Show Author's information Salma Alqazzaz1,2( )Xianfang Sun3Xin Yang1Len Nokes1
School of Engineering, Cardiff University, Cardiff, CF24 3AA, UK.
Department of Physics, College of Science for Women, Baghdad University, Baghdad, Iraq.
School of Computer Science and Informatics, Cardiff University, Cardiff, CF24 3AA, UK.

Abstract

The potential of improving disease detection and treatment planning comes with accurate and fully automatic algorithms for brain tumor segmentation. Glioma, a type of brain tumor, can appear at different locations with different shapes and sizes. Manual segmentation of brain tumor regions is not only time-consuming but also prone to human error, and its performance depends on pathologists’ experience. In this paper, we tackle this problem by applying a fully convolutional neural network SegNet to 3D data sets for four MRI modalities (Flair, T1, T1ce, and T2) for automated segmentation of brain tumor and sub-tumor parts, including necrosis, edema, and enhancing tumor. To further improve tumor segmentation, the four separately trained SegNet models are integrated by post-processing to produce four maximum feature maps by fusing the machine-learned feature maps from the fully convolutional layers of each trained model.

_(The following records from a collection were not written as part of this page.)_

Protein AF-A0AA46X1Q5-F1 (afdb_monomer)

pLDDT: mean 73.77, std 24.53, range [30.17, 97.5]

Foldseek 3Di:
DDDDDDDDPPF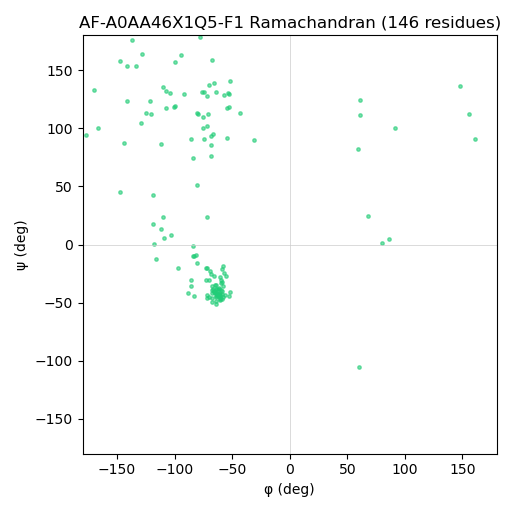PPVVLVVLALVVLLVVQVVVVFDSDLEPRSLVSCLVCVVVQCVDPVRNVCVLSSLLSSVLSHCPVPAPPWDWGADPVRQIWIDDPPDTHRSSVVSVCSSVVVVVVVVVVVPPDDDDDDDDDDDDDPPDDPPPPDDDD

Organism: Rhodococcus rhodochrous (NCBI:txid1829)

Nearest PDB structures (foldseek):
  8iqh-assembly1_E  TM=2.116E-01  e=5.314E+00  African swine fever virus BA71V

Solvent-accessible surface area (backbone atoms only — not comparable to full-atom values): 9273 Å² total; per-residue (Å²): 140,82,83,78,79,79,83,72,92,57,82,57,76,67,58,63,84,82,57,59,29,60,68,55,28,50,58,27,45,79,68,77,42,61,51,58,71,41,72,64,23,59,51,51,49,60,76,38,42,72,59,47,57,69,31,85,83,47,26,89,46,40,56,59,31,43,14,27,37,50,42,47,29,46,38,77,72,34,92,77,33,40,78,38,62,47,99,87,69,48,60,25,41,31,46,90,93,43,74,39,55,29,49,62,52,28,46,52,56,65,55,51,58,64,66,51,59,62,52,70,76,60,81,73,85,86,83,90,83,85,89,80,92,72,84,83,72,93,79,81,90,76,82,85,84,83,83,135

InterPro domains:
  IPR046245 Protein of unknown function DUF6278 [PF19794] (13-106)

Mean predicted aligned error: 13.37 Å

Secondary structure (DSSP, 8-state):
-----S---------GGGS--HHHHHHHHTTT---SSSHHHHHHHHHTHHHHHH-TTTTTTHHHHHHHHHHHHHHHHSTT-EEEE-TTS-EEEEETTEEEEHHHHHHHHHHHTHHHHHHHTT-S------------------SS----

Structure (mmCIF, N/CA/C/O backbone):
data_AF-A0AA46X1Q5-F1
#
_entry.id   AF-A0AA46X1Q5-F1
#
loop_
_atom_site.group_PDB
_atom_site.id
_atom_site.type_symbol
_atom_site.label_atom_id
_atom_site.label_alt_id
_atom_site.label_comp_id
_atom_site.label_asym_id
_atom_site.label_entity_id
_atom_site.label_seq_id
_atom_site.pdbx_PDB_ins_code
_atom_site.Cartn_x
_atom_site.Cartn_y
_atom_site.Cartn_z
_atom_site.occupancy
_atom_site.B_iso_or_equiv
_atom_site.auth_seq_id
_atom_site.auth_comp_id
_atom_site.auth_asym_id
_atom_site.auth_atom_id
_atom_site.pdbx_PDB_model_num
ATOM 1 N N . MET A 1 1 ? -30.374 2.189 -18.296 1.00 30.22 1 MET A N 1
ATOM 2 C CA . MET A 1 1 ? -31.095 1.997 -17.022 1.00 30.22 1 MET A CA 1
ATOM 3 C C . MET A 1 1 ? -30.320 0.945 -16.247 1.00 30.22 1 MET A C 1
ATOM 5 O O . MET A 1 1 ? -30.450 -0.227 -16.559 1.00 30.22 1 MET A O 1
ATOM 9 N N . ALA A 1 2 ? -29.407 1.363 -15.371 1.00 36.00 2 ALA A N 1
ATOM 10 C CA . ALA A 1 2 ? -28.650 0.442 -14.529 1.00 36.00 2 ALA A CA 1
ATOM 11 C C . ALA A 1 2 ? -29.302 0.446 -13.145 1.00 36.00 2 ALA A C 1
ATOM 13 O O . ALA A 1 2 ? -29.430 1.495 -12.516 1.00 36.00 2 ALA A O 1
ATOM 14 N N . VAL A 1 3 ? -29.798 -0.720 -12.746 1.00 39.56 3 VAL A N 1
ATOM 15 C CA . VAL A 1 3 ? -30.368 -0.991 -11.429 1.00 39.56 3 VAL A CA 1
ATOM 16 C C . VAL A 1 3 ? -29.197 -1.095 -10.456 1.00 39.56 3 VAL A C 1
ATOM 18 O O . VAL A 1 3 ? -28.433 -2.053 -10.535 1.00 39.56 3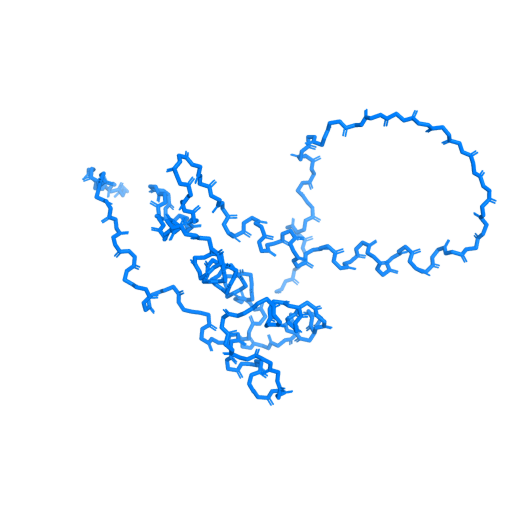 VAL A O 1
ATOM 21 N N . TYR A 1 4 ? -29.035 -0.122 -9.558 1.00 40.94 4 TYR A N 1
ATOM 22 C CA . TYR A 1 4 ? -28.172 -0.314 -8.395 1.00 40.94 4 TYR A CA 1
ATOM 23 C C . TYR A 1 4 ? -28.957 -1.117 -7.365 1.00 40.94 4 TYR A C 1
ATOM 25 O O . TYR A 1 4 ? -29.990 -0.673 -6.859 1.00 40.94 4 TYR A O 1
ATOM 33 N N . GLY A 1 5 ? -28.488 -2.345 -7.149 1.00 37.31 5 GLY A N 1
ATOM 34 C CA . GLY A 1 5 ? -28.986 -3.254 -6.134 1.00 37.31 5 GLY A CA 1
ATOM 35 C C . GLY A 1 5 ? -28.986 -2.585 -4.766 1.00 37.31 5 GLY A C 1
ATOM 36 O O . GLY A 1 5 ? -28.006 -1.986 -4.333 1.00 37.31 5 GLY A O 1
ATOM 37 N N . SER A 1 6 ? -30.144 -2.687 -4.133 1.00 40.66 6 SER A N 1
ATOM 38 C CA . SER A 1 6 ? -30.445 -2.312 -2.765 1.00 40.66 6 SER A CA 1
ATOM 39 C C . SER A 1 6 ? -29.488 -2.970 -1.767 1.00 40.66 6 SER A C 1
ATOM 41 O O . SER A 1 6 ? -29.356 -4.189 -1.772 1.00 40.66 6 SER A O 1
ATOM 43 N N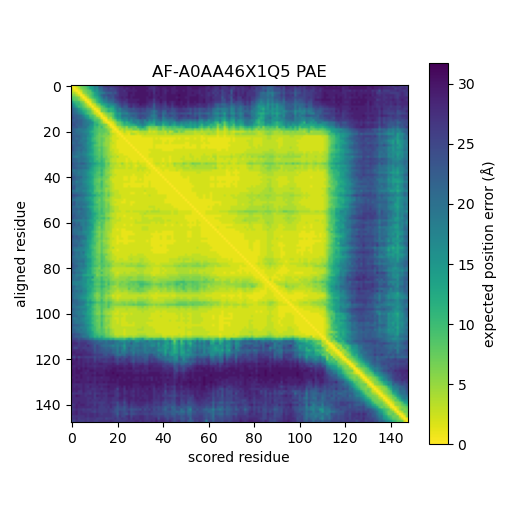 . GLY A 1 7 ? -28.921 -2.156 -0.872 1.00 41.47 7 GLY A N 1
ATOM 44 C CA . GLY A 1 7 ? -28.541 -2.534 0.491 1.00 41.47 7 GLY A CA 1
ATOM 45 C C . GLY A 1 7 ? -27.535 -3.672 0.628 1.00 41.47 7 GLY A C 1
ATOM 46 O O . GLY A 1 7 ? -27.913 -4.788 0.971 1.00 41.47 7 GLY A O 1
ATOM 47 N N . ILE A 1 8 ? -26.250 -3.354 0.488 1.00 41.22 8 ILE A N 1
ATOM 48 C CA . ILE A 1 8 ? -25.225 -4.040 1.269 1.00 41.22 8 ILE A CA 1
ATOM 49 C C . ILE A 1 8 ? -24.619 -3.041 2.258 1.00 41.22 8 ILE A C 1
ATOM 51 O O . ILE A 1 8 ? -23.555 -2.482 2.040 1.00 41.22 8 ILE A O 1
ATOM 55 N N . ASP A 1 9 ? -25.262 -2.912 3.417 1.00 43.88 9 ASP A N 1
ATOM 56 C CA . ASP A 1 9 ? -24.542 -2.681 4.682 1.00 43.88 9 ASP A CA 1
ATOM 57 C C . ASP A 1 9 ? -23.805 -3.972 5.114 1.00 43.88 9 ASP A C 1
ATOM 59 O O . ASP A 1 9 ? -23.570 -4.226 6.293 1.00 43.88 9 ASP A O 1
ATOM 63 N N . GLY A 1 10 ? -23.514 -4.849 4.148 1.00 40.06 10 GLY A N 1
ATOM 64 C CA . GLY A 1 10 ? -22.720 -6.038 4.322 1.00 40.06 10 GLY A CA 1
ATOM 65 C C . GLY A 1 10 ? -21.280 -5.591 4.290 1.00 40.06 10 GLY A C 1
ATOM 66 O O . GLY A 1 10 ? -20.802 -5.118 3.263 1.00 40.06 10 GLY A O 1
ATOM 67 N N . GLU A 1 11 ? -20.625 -5.720 5.433 1.00 45.34 11 GLU A N 1
ATOM 68 C CA . GLU A 1 11 ? -19.228 -6.110 5.534 1.00 45.34 11 GLU A CA 1
ATOM 69 C C . GLU A 1 11 ? -18.896 -7.036 4.354 1.00 45.34 11 GLU A C 1
ATOM 71 O O . GLU A 1 11 ? -19.137 -8.241 4.390 1.00 45.34 11 GLU A O 1
ATOM 76 N N . ILE A 1 12 ? -18.447 -6.451 3.238 1.00 45.47 12 ILE A N 1
ATOM 77 C CA . ILE A 1 12 ? -17.722 -7.204 2.234 1.00 45.47 12 ILE A CA 1
ATOM 78 C C . ILE A 1 12 ? -16.457 -7.547 2.995 1.00 45.47 12 ILE A C 1
ATOM 80 O O . ILE A 1 12 ? -15.564 -6.707 3.121 1.00 45.47 12 ILE A O 1
ATOM 84 N N . ASP A 1 13 ? -16.454 -8.737 3.595 1.00 47.75 13 ASP A N 1
ATOM 85 C CA . ASP A 1 13 ? -15.239 -9.443 3.947 1.00 47.75 13 ASP A CA 1
ATOM 86 C C . ASP A 1 13 ? -14.475 -9.524 2.633 1.00 47.75 13 ASP A C 1
ATOM 88 O O . ASP A 1 13 ? -14.779 -10.332 1.748 1.00 47.75 13 ASP A O 1
ATOM 92 N N . ALA A 1 14 ? -13.630 -8.517 2.421 1.00 48.56 14 ALA A N 1
ATOM 93 C CA . ALA A 1 14 ? -12.798 -8.400 1.255 1.00 48.56 14 ALA A CA 1
ATOM 94 C C . ALA A 1 14 ? -11.799 -9.530 1.416 1.00 48.56 14 ALA A C 1
ATOM 96 O O . ALA A 1 14 ? -10.751 -9.353 2.036 1.00 48.56 14 ALA A O 1
ATOM 97 N N . ALA A 1 15 ? -12.214 -10.713 0.955 1.00 50.06 15 ALA A N 1
ATOM 98 C CA . ALA A 1 15 ? -11.438 -11.930 0.982 1.00 50.06 15 ALA A CA 1
ATOM 99 C C . ALA A 1 15 ? -10.030 -11.540 0.558 1.00 50.06 15 ALA A C 1
ATOM 101 O O . ALA A 1 15 ? -9.837 -11.064 -0.560 1.00 50.06 15 ALA A O 1
ATOM 102 N N . SER A 1 16 ? -9.088 -11.639 1.495 1.00 54.03 16 SER A N 1
ATOM 103 C CA . SER A 1 16 ? -7.815 -10.915 1.444 1.00 54.03 16 SER A CA 1
ATOM 104 C C . SER A 1 16 ? -7.044 -11.186 0.149 1.00 54.03 16 SER A C 1
ATOM 106 O O . SER A 1 16 ? -6.395 -10.292 -0.370 1.00 54.03 16 SER A O 1
ATOM 108 N N . ALA A 1 17 ? -7.271 -12.361 -0.451 1.00 51.31 17 ALA A N 1
ATOM 109 C CA . ALA A 1 17 ? -6.761 -12.772 -1.755 1.00 51.31 17 ALA A CA 1
ATOM 110 C C . ALA A 1 17 ? -7.126 -11.850 -2.942 1.00 51.31 17 ALA A C 1
ATOM 112 O O . ALA A 1 17 ? -6.425 -11.868 -3.945 1.00 51.31 17 ALA A O 1
ATOM 113 N N . LEU A 1 18 ? -8.213 -11.070 -2.874 1.00 62.62 18 LEU A N 1
ATOM 114 C CA . LEU A 1 18 ? -8.571 -10.079 -3.904 1.00 62.62 18 LEU A CA 1
ATOM 115 C C . LEU A 1 18 ? -7.841 -8.738 -3.721 1.00 62.62 18 LEU A C 1
ATOM 117 O O . LEU A 1 18 ? -7.917 -7.884 -4.600 1.00 62.62 18 LEU A O 1
ATOM 121 N N . LEU A 1 19 ? -7.163 -8.543 -2.587 1.00 71.31 19 LEU A N 1
ATOM 122 C CA . LEU A 1 19 ? -6.449 -7.322 -2.214 1.00 71.31 19 LEU A CA 1
ATOM 123 C C . LEU A 1 19 ? -4.949 -7.605 -2.018 1.00 71.31 19 LEU A C 1
ATOM 125 O O . LEU A 1 19 ? -4.329 -7.123 -1.065 1.00 71.31 19 LEU A O 1
ATOM 129 N N . GLU A 1 20 ? -4.372 -8.396 -2.922 1.00 82.62 20 GLU A N 1
ATOM 130 C CA . GLU A 1 20 ? -2.949 -8.737 -2.918 1.00 82.62 20 GLU A CA 1
ATOM 131 C C . GLU A 1 20 ? -2.186 -7.943 -3.997 1.00 82.62 20 GLU A C 1
ATOM 133 O O . GLU A 1 20 ? -2.613 -7.916 -5.152 1.00 82.62 20 GLU A O 1
ATOM 138 N N . PRO A 1 21 ? -1.056 -7.296 -3.655 1.00 87.12 21 PRO A N 1
ATOM 139 C CA . PRO A 1 21 ? -0.211 -6.544 -4.591 1.00 87.12 21 PRO A CA 1
ATOM 140 C C . PRO A 1 21 ? 0.729 -7.466 -5.397 1.00 87.12 21 PRO A C 1
ATOM 142 O O . PRO A 1 21 ? 1.951 -7.285 -5.400 1.00 87.12 21 PRO A O 1
ATOM 145 N N . ASP A 1 22 ? 0.186 -8.516 -6.013 1.00 91.38 22 ASP A N 1
ATOM 146 C CA . ASP A 1 22 ? 0.968 -9.624 -6.576 1.00 91.38 22 ASP A CA 1
ATOM 147 C C . ASP A 1 22 ? 1.913 -9.207 -7.709 1.00 91.38 22 ASP A C 1
ATOM 149 O O . ASP A 1 22 ? 3.026 -9.734 -7.809 1.00 91.38 22 ASP A O 1
ATOM 153 N N . GLU A 1 23 ? 1.488 -8.298 -8.588 1.00 94.12 23 GLU A N 1
ATOM 154 C CA . GLU A 1 23 ? 2.319 -7.852 -9.710 1.00 94.12 23 GLU A CA 1
ATOM 155 C C . GLU A 1 23 ? 3.480 -7.004 -9.195 1.00 94.12 23 GLU A C 1
ATOM 157 O O . GLU A 1 23 ? 4.639 -7.245 -9.535 1.00 94.12 23 GLU A O 1
ATOM 162 N N . LEU A 1 24 ? 3.201 -6.078 -8.280 1.00 95.62 24 LEU A N 1
ATOM 163 C CA . LEU A 1 24 ? 4.226 -5.234 -7.676 1.00 95.62 24 LEU A CA 1
ATOM 164 C C . LEU A 1 24 ? 5.230 -6.039 -6.848 1.00 95.62 24 LEU A C 1
ATOM 166 O O . LEU A 1 24 ? 6.436 -5.799 -6.938 1.00 95.62 24 LEU A O 1
ATOM 170 N N . LEU A 1 25 ? 4.768 -7.014 -6.062 1.00 95.75 25 LEU A N 1
ATOM 171 C CA . LEU A 1 25 ? 5.661 -7.865 -5.277 1.00 95.75 25 LEU A CA 1
ATOM 172 C C . LEU A 1 25 ? 6.516 -8.774 -6.167 1.00 95.75 25 LEU A C 1
ATOM 174 O O . LEU A 1 25 ? 7.712 -8.924 -5.898 1.00 95.75 25 LEU A O 1
ATOM 178 N N . ARG A 1 26 ? 5.964 -9.324 -7.259 1.00 96.00 26 ARG A N 1
ATOM 179 C CA . ARG A 1 26 ? 6.753 -10.059 -8.266 1.00 96.00 26 ARG A CA 1
ATOM 180 C C . ARG A 1 26 ? 7.786 -9.165 -8.939 1.00 96.00 26 ARG A C 1
ATOM 182 O O . ARG A 1 26 ? 8.947 -9.559 -9.066 1.00 96.00 26 ARG A O 1
ATOM 189 N N . TRP A 1 27 ? 7.394 -7.953 -9.313 1.00 97.50 27 TRP A N 1
ATOM 190 C CA . TRP A 1 27 ? 8.273 -6.968 -9.931 1.00 97.50 27 TRP A CA 1
ATOM 191 C C . TRP A 1 27 ? 9.447 -6.572 -9.019 1.00 97.50 27 TRP A C 1
ATOM 193 O O . TRP A 1 27 ? 10.583 -6.431 -9.490 1.00 97.50 27 TRP A O 1
ATOM 203 N N . LEU A 1 28 ? 9.199 -6.450 -7.708 1.00 97.31 28 LEU A N 1
ATOM 204 C CA . LEU A 1 28 ? 10.229 -6.239 -6.685 1.00 97.31 28 LEU A CA 1
ATOM 205 C C . LEU A 1 28 ? 11.132 -7.469 -6.526 1.00 97.31 28 LEU A C 1
ATOM 207 O O . LEU A 1 28 ? 12.359 -7.336 -6.525 1.00 97.31 28 LEU A O 1
ATOM 211 N N . ALA A 1 29 ? 10.551 -8.668 -6.443 1.00 97.00 29 ALA A N 1
ATOM 212 C CA . ALA A 1 29 ? 11.297 -9.916 -6.295 1.00 97.00 29 ALA A CA 1
ATOM 213 C C . ALA A 1 29 ? 12.273 -10.142 -7.461 1.00 97.00 29 ALA A C 1
ATOM 215 O O . ALA A 1 29 ? 13.438 -10.473 -7.236 1.00 97.00 29 ALA A O 1
ATOM 216 N N . ALA A 1 30 ? 11.836 -9.877 -8.697 1.00 96.81 30 ALA A N 1
ATOM 217 C CA . ALA A 1 30 ? 12.670 -9.963 -9.898 1.00 96.81 30 ALA A CA 1
ATOM 218 C C . ALA A 1 30 ? 13.901 -9.036 -9.852 1.00 96.81 30 ALA A C 1
ATOM 220 O O . ALA A 1 30 ? 14.891 -9.274 -10.541 1.00 96.81 30 ALA A O 1
ATOM 221 N N . ARG A 1 31 ? 13.860 -7.994 -9.012 1.00 96.19 31 ARG A N 1
ATOM 222 C CA . ARG A 1 31 ? 14.932 -7.006 -8.817 1.00 96.19 31 ARG A CA 1
ATOM 223 C C . ARG A 1 31 ? 15.728 -7.218 -7.528 1.00 96.19 31 ARG A C 1
ATOM 225 O O . ARG A 1 31 ? 16.553 -6.371 -7.186 1.00 96.19 31 ARG A O 1
ATOM 232 N N . GLY A 1 32 ? 15.499 -8.328 -6.821 1.00 96.31 32 GLY A N 1
ATOM 233 C CA . GLY A 1 32 ? 16.165 -8.637 -5.554 1.00 96.31 32 GLY A CA 1
ATOM 234 C C . GLY A 1 32 ? 15.770 -7.701 -4.411 1.00 96.31 32 GLY A C 1
ATOM 235 O O . GLY A 1 32 ? 16.553 -7.503 -3.485 1.00 96.31 32 GLY A O 1
ATOM 236 N N . GLU A 1 33 ? 14.586 -7.094 -4.486 1.00 96.50 33 GLU A N 1
ATOM 237 C CA . GLU A 1 33 ? 14.057 -6.209 -3.451 1.00 96.50 33 GLU A CA 1
ATOM 238 C C . GLU A 1 33 ? 13.151 -6.941 -2.456 1.00 96.50 33 GLU A C 1
ATOM 240 O O . GLU A 1 33 ? 12.668 -8.042 -2.746 1.00 96.50 33 GLU A O 1
ATOM 245 N N . PRO A 1 34 ? 12.882 -6.329 -1.285 1.00 95.12 34 PRO A N 1
ATOM 246 C CA . PRO A 1 34 ? 11.858 -6.810 -0.369 1.00 95.12 34 PRO A CA 1
ATOM 247 C C . PRO A 1 34 ? 10.524 -6.977 -1.103 1.00 95.12 34 PRO A C 1
ATOM 249 O O . PRO A 1 34 ? 9.973 -6.019 -1.633 1.00 95.12 34 PRO A O 1
ATOM 252 N N . SER A 1 35 ? 10.029 -8.211 -1.134 1.00 92.31 35 SER A N 1
ATOM 253 C CA . SER A 1 35 ? 8.811 -8.628 -1.846 1.00 92.31 35 SER A CA 1
ATOM 254 C C . SER A 1 35 ? 7.746 -9.189 -0.899 1.00 92.31 35 SER A C 1
ATOM 256 O O . SER A 1 35 ? 6.807 -9.854 -1.321 1.00 92.31 35 SER A O 1
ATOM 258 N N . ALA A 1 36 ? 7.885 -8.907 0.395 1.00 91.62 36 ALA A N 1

The maximum feature maps and the pixel intensity values of the original MRI modalities are combined to encode interesting information into a feature representation. Taking the combined feature as input, a decision tree (DT) is used to classify the MRI voxels into different tumor parts and healthy brain tissue. Evaluating the proposed algorithm on the dataset provided by the Brain Tumor Segmentation 2017 (BraTS 2017) challenge, we achieved F-measure scores of 0.85, 0.81, and 0.79 for whole tumor, tumor core, and enhancing tumor, respectively.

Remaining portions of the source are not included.